| ACTION ITEM |
With the pictures left out, write every entry down exactly.
(Beginning of SUPPLIED MATERIAL)
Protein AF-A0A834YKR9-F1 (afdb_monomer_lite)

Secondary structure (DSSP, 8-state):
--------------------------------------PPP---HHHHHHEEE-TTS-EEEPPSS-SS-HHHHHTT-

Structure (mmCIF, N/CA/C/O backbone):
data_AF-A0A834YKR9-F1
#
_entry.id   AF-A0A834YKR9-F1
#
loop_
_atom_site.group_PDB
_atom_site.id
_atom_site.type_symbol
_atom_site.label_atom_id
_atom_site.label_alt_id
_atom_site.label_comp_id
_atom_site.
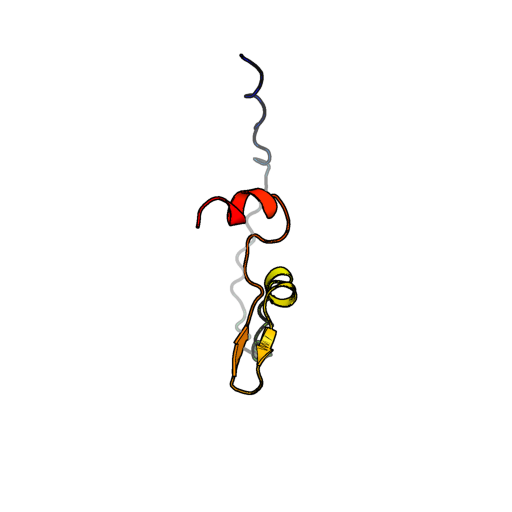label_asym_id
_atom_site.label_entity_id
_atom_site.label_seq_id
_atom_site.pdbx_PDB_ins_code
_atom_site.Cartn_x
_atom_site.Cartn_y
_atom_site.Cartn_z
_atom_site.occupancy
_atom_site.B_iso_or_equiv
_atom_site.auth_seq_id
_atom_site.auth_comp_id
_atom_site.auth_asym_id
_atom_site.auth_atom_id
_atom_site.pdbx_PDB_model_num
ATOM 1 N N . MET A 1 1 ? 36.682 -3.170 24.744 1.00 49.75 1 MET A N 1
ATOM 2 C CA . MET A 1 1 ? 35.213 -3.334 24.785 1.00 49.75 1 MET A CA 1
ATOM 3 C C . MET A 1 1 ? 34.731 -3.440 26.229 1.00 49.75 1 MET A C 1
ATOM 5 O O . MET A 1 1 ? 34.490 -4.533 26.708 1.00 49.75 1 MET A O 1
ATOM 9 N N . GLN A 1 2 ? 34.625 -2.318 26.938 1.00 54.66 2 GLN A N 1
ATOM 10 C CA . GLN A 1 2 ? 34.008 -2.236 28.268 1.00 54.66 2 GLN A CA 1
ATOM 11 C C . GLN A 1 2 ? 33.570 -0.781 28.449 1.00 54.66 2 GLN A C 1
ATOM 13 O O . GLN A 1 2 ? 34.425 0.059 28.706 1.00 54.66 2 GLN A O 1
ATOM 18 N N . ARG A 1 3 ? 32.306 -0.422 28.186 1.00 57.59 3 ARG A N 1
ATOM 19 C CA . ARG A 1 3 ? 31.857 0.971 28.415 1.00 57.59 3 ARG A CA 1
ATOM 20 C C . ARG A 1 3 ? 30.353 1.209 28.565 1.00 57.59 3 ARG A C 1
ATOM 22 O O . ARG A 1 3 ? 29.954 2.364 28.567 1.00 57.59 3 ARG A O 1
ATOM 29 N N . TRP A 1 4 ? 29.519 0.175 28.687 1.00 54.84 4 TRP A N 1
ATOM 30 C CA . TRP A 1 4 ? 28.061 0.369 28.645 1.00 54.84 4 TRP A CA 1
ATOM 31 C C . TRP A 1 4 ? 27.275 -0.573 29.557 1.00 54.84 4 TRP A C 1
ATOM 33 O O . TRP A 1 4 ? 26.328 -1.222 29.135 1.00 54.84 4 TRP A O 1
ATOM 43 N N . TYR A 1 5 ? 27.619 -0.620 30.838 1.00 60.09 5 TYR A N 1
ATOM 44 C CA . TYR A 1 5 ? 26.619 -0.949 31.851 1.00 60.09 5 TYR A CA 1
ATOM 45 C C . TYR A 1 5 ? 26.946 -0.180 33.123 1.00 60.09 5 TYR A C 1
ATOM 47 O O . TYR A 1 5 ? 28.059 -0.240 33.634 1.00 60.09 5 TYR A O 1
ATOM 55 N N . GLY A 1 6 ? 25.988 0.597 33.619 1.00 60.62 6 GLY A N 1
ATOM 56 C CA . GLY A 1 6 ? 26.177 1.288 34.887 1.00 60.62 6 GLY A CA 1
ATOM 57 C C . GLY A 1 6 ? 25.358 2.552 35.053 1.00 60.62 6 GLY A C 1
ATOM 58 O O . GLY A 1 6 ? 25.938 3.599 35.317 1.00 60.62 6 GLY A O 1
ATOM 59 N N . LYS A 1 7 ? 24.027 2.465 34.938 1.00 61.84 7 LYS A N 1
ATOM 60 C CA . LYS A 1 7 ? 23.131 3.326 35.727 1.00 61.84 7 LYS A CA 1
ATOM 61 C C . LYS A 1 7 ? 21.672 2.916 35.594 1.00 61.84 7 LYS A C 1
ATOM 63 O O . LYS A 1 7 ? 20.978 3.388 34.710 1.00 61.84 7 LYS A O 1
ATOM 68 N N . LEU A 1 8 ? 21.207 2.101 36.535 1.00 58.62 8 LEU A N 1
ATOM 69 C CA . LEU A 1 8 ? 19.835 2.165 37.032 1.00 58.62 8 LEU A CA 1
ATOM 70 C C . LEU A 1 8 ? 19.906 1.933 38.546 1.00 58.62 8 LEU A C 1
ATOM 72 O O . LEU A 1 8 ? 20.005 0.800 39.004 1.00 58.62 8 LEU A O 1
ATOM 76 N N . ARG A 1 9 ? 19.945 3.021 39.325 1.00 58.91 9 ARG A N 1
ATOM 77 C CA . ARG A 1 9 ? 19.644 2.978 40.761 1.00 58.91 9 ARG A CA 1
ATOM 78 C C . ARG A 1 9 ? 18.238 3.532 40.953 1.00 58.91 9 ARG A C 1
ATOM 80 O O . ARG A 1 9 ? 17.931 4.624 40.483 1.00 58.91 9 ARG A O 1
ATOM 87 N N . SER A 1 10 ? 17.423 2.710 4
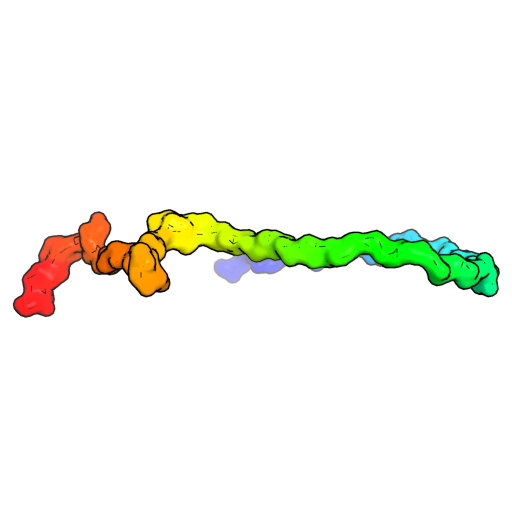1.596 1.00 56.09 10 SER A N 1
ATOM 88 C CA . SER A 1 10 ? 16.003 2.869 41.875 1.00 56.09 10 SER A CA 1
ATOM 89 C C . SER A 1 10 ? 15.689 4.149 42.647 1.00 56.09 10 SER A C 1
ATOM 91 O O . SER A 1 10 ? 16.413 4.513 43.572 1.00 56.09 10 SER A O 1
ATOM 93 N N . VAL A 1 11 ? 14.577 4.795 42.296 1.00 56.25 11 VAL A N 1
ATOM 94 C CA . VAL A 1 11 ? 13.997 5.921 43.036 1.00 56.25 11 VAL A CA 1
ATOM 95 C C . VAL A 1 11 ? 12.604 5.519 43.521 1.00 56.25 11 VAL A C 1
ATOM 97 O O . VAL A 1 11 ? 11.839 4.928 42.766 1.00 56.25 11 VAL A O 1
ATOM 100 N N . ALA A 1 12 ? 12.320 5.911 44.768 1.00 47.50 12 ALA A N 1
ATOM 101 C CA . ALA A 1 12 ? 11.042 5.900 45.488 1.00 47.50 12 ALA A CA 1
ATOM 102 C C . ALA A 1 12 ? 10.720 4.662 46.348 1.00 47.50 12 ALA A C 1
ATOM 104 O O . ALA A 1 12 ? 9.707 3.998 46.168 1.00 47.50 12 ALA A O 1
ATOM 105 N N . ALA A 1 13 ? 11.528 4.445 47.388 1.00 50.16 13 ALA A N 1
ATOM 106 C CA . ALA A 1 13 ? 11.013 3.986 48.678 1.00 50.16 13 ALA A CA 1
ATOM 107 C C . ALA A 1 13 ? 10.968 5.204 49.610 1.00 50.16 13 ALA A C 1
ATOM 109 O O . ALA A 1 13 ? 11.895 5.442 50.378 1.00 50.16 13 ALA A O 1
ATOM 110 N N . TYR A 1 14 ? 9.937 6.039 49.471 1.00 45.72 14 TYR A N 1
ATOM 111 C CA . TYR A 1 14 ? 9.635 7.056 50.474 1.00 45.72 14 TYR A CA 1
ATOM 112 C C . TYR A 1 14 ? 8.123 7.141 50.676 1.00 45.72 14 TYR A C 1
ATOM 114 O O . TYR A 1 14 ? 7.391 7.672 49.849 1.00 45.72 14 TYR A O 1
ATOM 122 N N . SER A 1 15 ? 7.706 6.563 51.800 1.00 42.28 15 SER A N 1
(End of SUPPLIED MATERIAL)
| ANSWER |
Protein AF-A0A834YKR9-F1 (afdb_monomer_lite)

Secondary structure (DSSP, 8-state):
--------------------------------------PPP---HHHHHHEEE-TTS-EEEPPSS-SS-HHHHHTT-

Structure (mmCIF, N/CA/C/O backbone):
data_AF-A0A834YKR9-F1
#
_entry.id   AF-A0A834YKR9-F1
#
loop_
_atom_site.group_PDB
_atom_site.id
_atom_site.type_symbol
_atom_site.label_atom_id
_atom_site.label_alt_id
_atom_site.label_comp_id
_atom_site.
label_asym_id
_atom_site.label_entity_id
_atom_site.label_seq_id
_atom_site.pdbx_PDB_ins_code
_atom_site.Cartn_x
_atom_site.Cartn_y
_atom_site.Cartn_z
_atom_site.occupancy
_atom_site.B_iso_or_equiv
_atom_site.auth_seq_id
_atom_site.auth_comp_id
_atom_site.auth_asym_id
_atom_site.auth_atom_id
_atom_site.pdbx_PDB_model_num
ATOM 1 N N . MET A 1 1 ? 36.682 -3.170 24.744 1.00 49.75 1 MET A N 1
ATOM 2 C CA . MET A 1 1 ? 35.213 -3.334 24.785 1.00 49.75 1 MET A CA 1
ATOM 3 C C . MET A 1 1 ? 34.731 -3.440 26.229 1.00 49.75 1 MET A C 1
ATOM 5 O O . MET A 1 1 ? 34.490 -4.533 26.708 1.00 49.75 1 MET A O 1
ATOM 9 N N . GLN A 1 2 ? 34.625 -2.318 26.938 1.00 54.66 2 GLN A N 1
ATOM 10 C CA . GLN A 1 2 ? 34.008 -2.236 28.268 1.00 54.66 2 GLN A CA 1
ATOM 11 C C . GLN A 1 2 ? 33.570 -0.781 28.449 1.00 54.66 2 GLN A C 1
ATOM 13 O O . GLN A 1 2 ? 34.425 0.059 28.706 1.00 54.66 2 GLN A O 1
ATOM 18 N N . ARG A 1 3 ? 32.306 -0.422 28.186 1.00 57.59 3 ARG A N 1
ATOM 19 C CA . ARG A 1 3 ? 31.857 0.971 28.415 1.00 57.59 3 ARG A CA 1
ATOM 20 C C . ARG A 1 3 ? 30.353 1.209 28.565 1.00 57.59 3 ARG A C 1
ATOM 22 O O . ARG A 1 3 ? 29.954 2.364 28.567 1.00 57.59 3 ARG A O 1
ATOM 29 N N . TRP A 1 4 ? 29.519 0.175 28.687 1.00 54.84 4 TRP A N 1
ATOM 30 C CA . TRP A 1 4 ? 28.061 0.369 28.645 1.00 54.84 4 TRP A CA 1
ATOM 31 C C . TRP A 1 4 ? 27.275 -0.573 29.557 1.00 54.84 4 TRP A C 1
ATOM 33 O O . TRP A 1 4 ? 26.328 -1.222 29.135 1.00 54.84 4 TRP A O 1
ATOM 43 N N . TYR A 1 5 ? 27.619 -0.620 30.838 1.00 60.09 5 TYR A N 1
ATOM 44 C CA . TYR A 1 5 ? 26.619 -0.949 31.851 1.00 60.09 5 TYR A CA 1
ATOM 45 C C . TYR A 1 5 ? 26.946 -0.180 33.123 1.00 60.09 5 TYR A C 1
ATOM 47 O O . TYR A 1 5 ? 28.059 -0.240 33.634 1.00 60.09 5 TYR A O 1
ATOM 55 N N . GLY A 1 6 ? 25.988 0.597 33.619 1.00 60.62 6 GLY A N 1
ATOM 56 C CA . GLY A 1 6 ? 26.177 1.288 34.887 1.00 60.62 6 GLY A CA 1
ATOM 57 C C . GLY A 1 6 ? 25.358 2.552 35.053 1.00 60.62 6 GLY A C 1
ATOM 58 O O . GLY A 1 6 ? 25.938 3.599 35.317 1.00 60.62 6 GLY A O 1
ATOM 59 N N . LYS A 1 7 ? 24.027 2.465 34.938 1.00 61.84 7 LYS A N 1
ATOM 60 C CA . LYS A 1 7 ? 23.131 3.326 35.727 1.00 61.84 7 LYS A CA 1
ATOM 61 C C . LYS A 1 7 ? 21.672 2.916 35.594 1.00 61.84 7 LYS A C 1
ATOM 63 O O . LYS A 1 7 ? 20.978 3.388 34.710 1.00 61.84 7 LYS A O 1
ATOM 68 N N . LEU A 1 8 ? 21.207 2.101 36.535 1.00 58.62 8 LEU A N 1
ATOM 69 C CA . LEU A 1 8 ? 19.835 2.165 37.032 1.00 58.62 8 LEU A CA 1
ATOM 70 C C . LEU A 1 8 ? 19.906 1.933 38.546 1.00 58.62 8 LEU A C 1
ATOM 72 O O . LEU A 1 8 ? 20.005 0.800 39.004 1.00 58.62 8 LEU A O 1
ATOM 76 N N . ARG A 1 9 ? 19.945 3.021 39.325 1.00 58.91 9 ARG A N 1
ATOM 77 C CA . ARG A 1 9 ? 19.644 2.978 40.761 1.00 58.91 9 ARG A CA 1
ATOM 78 C C . ARG A 1 9 ? 18.238 3.532 40.953 1.00 58.91 9 ARG A C 1
ATOM 80 O O . ARG A 1 9 ? 17.931 4.624 40.483 1.00 58.91 9 ARG A O 1
ATOM 87 N N . SER A 1 10 ? 17.423 2.710 4
1.596 1.00 56.09 10 SER A N 1
ATOM 88 C CA . SER A 1 10 ? 16.003 2.869 41.875 1.00 56.09 10 SER A CA 1
ATOM 89 C C . SER A 1 10 ? 15.689 4.149 42.647 1.00 56.09 10 SER A C 1
ATOM 91 O O . SER A 1 10 ? 16.413 4.513 43.572 1.00 56.09 10 SER A O 1
ATOM 93 N N . VAL A 1 11 ? 14.577 4.795 42.296 1.00 56.25 11 VAL A N 1
ATOM 94 C CA . VAL A 1 11 ? 13.997 5.921 43.036 1.00 56.25 11 VAL A CA 1
ATOM 95 C C . VAL A 1 11 ? 12.604 5.519 43.521 1.00 56.25 11 VAL A C 1
ATOM 97 O O . VAL A 1 11 ? 11.839 4.928 42.766 1.00 56.25 11 VAL A O 1
ATOM 100 N N . ALA A 1 12 ? 12.320 5.911 44.768 1.00 47.50 12 ALA A N 1
ATOM 101 C CA . ALA A 1 12 ? 11.042 5.900 45.488 1.00 47.50 12 ALA A CA 1
ATOM 102 C C . ALA A 1 12 ? 10.720 4.662 46.348 1.00 47.50 12 ALA A C 1
ATOM 104 O O . ALA A 1 12 ? 9.707 3.998 46.168 1.00 47.50 12 ALA A O 1
ATOM 105 N N . ALA A 1 13 ? 11.528 4.445 47.388 1.00 50.16 13 ALA A N 1
ATOM 106 C CA . ALA A 1 13 ? 11.013 3.986 48.678 1.00 50.16 13 ALA A CA 1
ATOM 107 C C . ALA A 1 13 ? 10.968 5.204 49.610 1.00 50.16 13 ALA A C 1
ATOM 109 O O . ALA A 1 13 ? 11.895 5.442 50.378 1.00 50.16 13 ALA A O 1
ATOM 110 N N . TYR A 1 14 ? 9.937 6.039 49.471 1.00 45.72 14 TYR A N 1
ATOM 111 C CA . TYR A 1 14 ? 9.635 7.056 50.474 1.00 45.72 14 TYR A CA 1
ATOM 112 C C . TYR A 1 14 ? 8.123 7.141 50.676 1.00 45.72 14 TYR A C 1
ATOM 114 O O . TYR A 1 14 ? 7.391 7.672 49.849 1.00 45.72 14 TYR A O 1
ATOM 122 N N . SER A 1 15 ? 7.706 6.563 51.800 1.00 42.28 15 SER A N 1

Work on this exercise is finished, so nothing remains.